Utah Valley Magazine: Why was opening a food truck a good fit for you?

Clark Kesler: Food trucks offer more flexibility than a traditional restaurant, as we basically can come to our customers whether they live in Ogden, Park City or Spanish Fork.

UV: Why did you choose to serve pizza?

Clark: I could eat pizza every day for the rest of my life. In the development of my recipe, I made pizza for my family for 90 straight days while keeping a spreadsheet and tracking every detail and scoring every recipe change. I could’ve kept eating pizza after the 90 days, but my family was ready for a change.

UV: Is it claustrophobic working inside a truck?

Clark: Our trucks are very transparent with a solid wall of glass. By design I wanted it to be an open book, so the customers can see exactly what’s going on. Some catering jobs take us into people’s backyards, Sundance or a wedding reception venue, and because we see through the glass we really feel like we are part of it.

UV: What are pros and cons of a restaurant on wheels?

Clark: We cater nearly 250 weddings a year and our little mobile pizzeria can make the freshest pizzas right on-site, and they can be eaten while the pizzas are still steaming — having never seen the inside of a pizza box. On the other hand, managing the schedule for a food truck can be challenging. Finding events and locations to fill the calendar, allowing time for maintenance and repairs, and making sure all drivers are properly trained are all challenges we have had to adapt to.

UV: How often do things not go according to plan?

Clark: Often. One memorable day was when we were catering a wrap party for a popular local TV show. As we were leaving from our prep kitchen, our truck wouldn’t start. So we made the pizzas in our kitchen parking lot and boxed them up and drove them in batches to the catering job.

UV: Has your excitement changed since you started the food truck?

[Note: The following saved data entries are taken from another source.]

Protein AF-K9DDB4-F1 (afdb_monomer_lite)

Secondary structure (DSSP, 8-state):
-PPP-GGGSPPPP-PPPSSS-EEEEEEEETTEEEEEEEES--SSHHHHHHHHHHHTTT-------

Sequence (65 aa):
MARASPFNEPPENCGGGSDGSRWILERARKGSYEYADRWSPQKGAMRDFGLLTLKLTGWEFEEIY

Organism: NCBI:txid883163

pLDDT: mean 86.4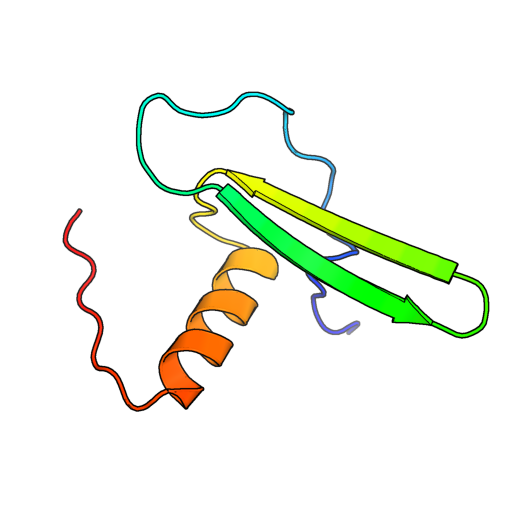5, std 10.18, range [45.09, 95.56]

Radius of gyration: 13.23 Å; chains: 1; bounding box: 29×28×35 Å

Foldseek 3Di:
DDDFDLQPDDDDDPDEDPDADKDKDWDDDDVDIDIHIDHRDPDGPSVVVVVVVVVVVVDDDDDPD

Structure (mmCIF, N/CA/C/O backbone):
data_AF-K9DDB4-F1
#
_entry.id   AF-K9DDB4-F1
#
loop_
_atom_site.group_PDB
_atom_site.id
_atom_site.type_symbol
_atom_site.label_atom_id
_atom_site.label_alt_id
_atom_site.label_comp_id
_atom_site.label_asym_id
_atom_site.label_entity_id
_atom_site.label_seq_id
_atom_site.pdbx_PDB_ins_code
_atom_site.Cartn_x
_atom_site.Cartn_y
_atom_site.Cartn_z
_atom_site.occupancy
_atom_site.B_iso_or_equiv
_atom_site.auth_seq_i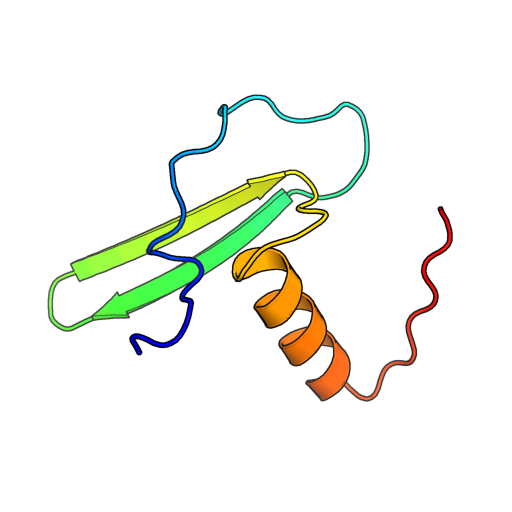d
_atom_site.auth_comp_id
_atom_site.auth_asym_id
_atom_site.auth_atom_id
_atom_site.pdbx_PDB_model_num
ATOM 1 N N . MET A 1 1 ? -5.352 -20.064 8.927 1.00 45.09 1 MET A N 1
ATOM 2 C CA . MET A 1 1 ? -4.295 -19.095 8.556 1.00 45.09 1 MET A CA 1
ATOM 3 C C . MET A 1 1 ? -4.946 -17.727 8.419 1.00 45.09 1 MET A C 1
ATOM 5 O O . MET A 1 1 ? -6.005 -17.654 7.807 1.00 45.09 1 MET A O 1
ATOM 9 N N . ALA A 1 2 ? -4.400 -16.678 9.038 1.00 59.22 2 ALA A N 1
ATOM 10 C CA . ALA A 1 2 ? -4.936 -15.325 8.871 1.00 59.22 2 ALA A CA 1
ATOM 11 C C . ALA A 1 2 ? -4.713 -14.856 7.423 1.00 59.22 2 ALA A C 1
ATOM 13 O O . ALA A 1 2 ? -3.643 -15.083 6.862 1.00 59.22 2 ALA A O 1
ATOM 14 N N . ARG A 1 3 ? -5.725 -14.235 6.808 1.00 70.88 3 ARG A N 1
ATOM 15 C CA . ARG A 1 3 ? -5.612 -13.664 5.459 1.00 70.88 3 ARG A CA 1
ATOM 16 C C . ARG A 1 3 ? -4.624 -12.493 5.513 1.00 70.88 3 ARG A C 1
ATOM 18 O O . ARG A 1 3 ? -4.744 -11.650 6.402 1.00 70.88 3 ARG A O 1
ATOM 25 N N . ALA A 1 4 ? -3.653 -12.456 4.601 1.00 79.88 4 ALA A N 1
ATOM 26 C CA . ALA A 1 4 ? -2.703 -11.348 4.519 1.00 79.88 4 ALA A CA 1
ATOM 27 C C . ALA A 1 4 ? -3.460 -10.021 4.307 1.00 79.88 4 ALA A C 1
ATOM 29 O O . ALA A 1 4 ? -4.448 -9.977 3.573 1.00 79.88 4 ALA A O 1
ATOM 30 N N . SER A 1 5 ? -3.038 -8.963 5.003 1.00 89.12 5 SER A N 1
ATOM 31 C CA . SER A 1 5 ? -3.702 -7.654 5.020 1.00 89.12 5 SER A CA 1
ATOM 32 C C . SER A 1 5 ? -2.647 -6.559 4.873 1.00 89.12 5 SER A C 1
ATOM 34 O O . SER A 1 5 ? -1.703 -6.581 5.665 1.00 89.12 5 SER A O 1
ATOM 36 N N . PRO A 1 6 ? -2.833 -5.568 3.978 1.00 92.00 6 PRO A N 1
ATOM 37 C CA . PRO A 1 6 ? -1.891 -4.452 3.821 1.00 92.00 6 PRO A CA 1
ATOM 38 C C . PRO A 1 6 ? -1.603 -3.704 5.134 1.00 92.00 6 PRO A C 1
ATOM 40 O O . PRO A 1 6 ? -0.495 -3.247 5.375 1.00 92.00 6 PRO A O 1
ATOM 43 N N . PHE A 1 7 ? -2.588 -3.647 6.037 1.00 91.81 7 PHE A N 1
ATOM 44 C CA . PHE A 1 7 ? -2.481 -2.989 7.348 1.00 91.81 7 PHE A CA 1
ATOM 45 C C . PHE A 1 7 ? -1.682 -3.770 8.407 1.00 91.81 7 PHE A C 1
ATOM 47 O O . PHE A 1 7 ? -1.456 -3.248 9.492 1.00 91.81 7 PHE A O 1
ATOM 54 N N . ASN A 1 8 ? -1.309 -5.026 8.134 1.00 91.31 8 ASN A N 1
ATOM 55 C CA . ASN A 1 8 ? -0.578 -5.884 9.076 1.00 91.31 8 ASN A CA 1
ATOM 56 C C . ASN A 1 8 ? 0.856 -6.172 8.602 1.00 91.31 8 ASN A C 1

Clark: Every day I still wake up excited to start and amazed at what we have accomplished in the past five years.

Turning Point
The word “fiore” comes from the Italian word for “flower” and verb “to blossom” — and a San Francisco cheese maker where Clark Kesler first heard it. He borrowed the word to name the shipping-container-turned-food-truck to turn profits on his pizza obsession.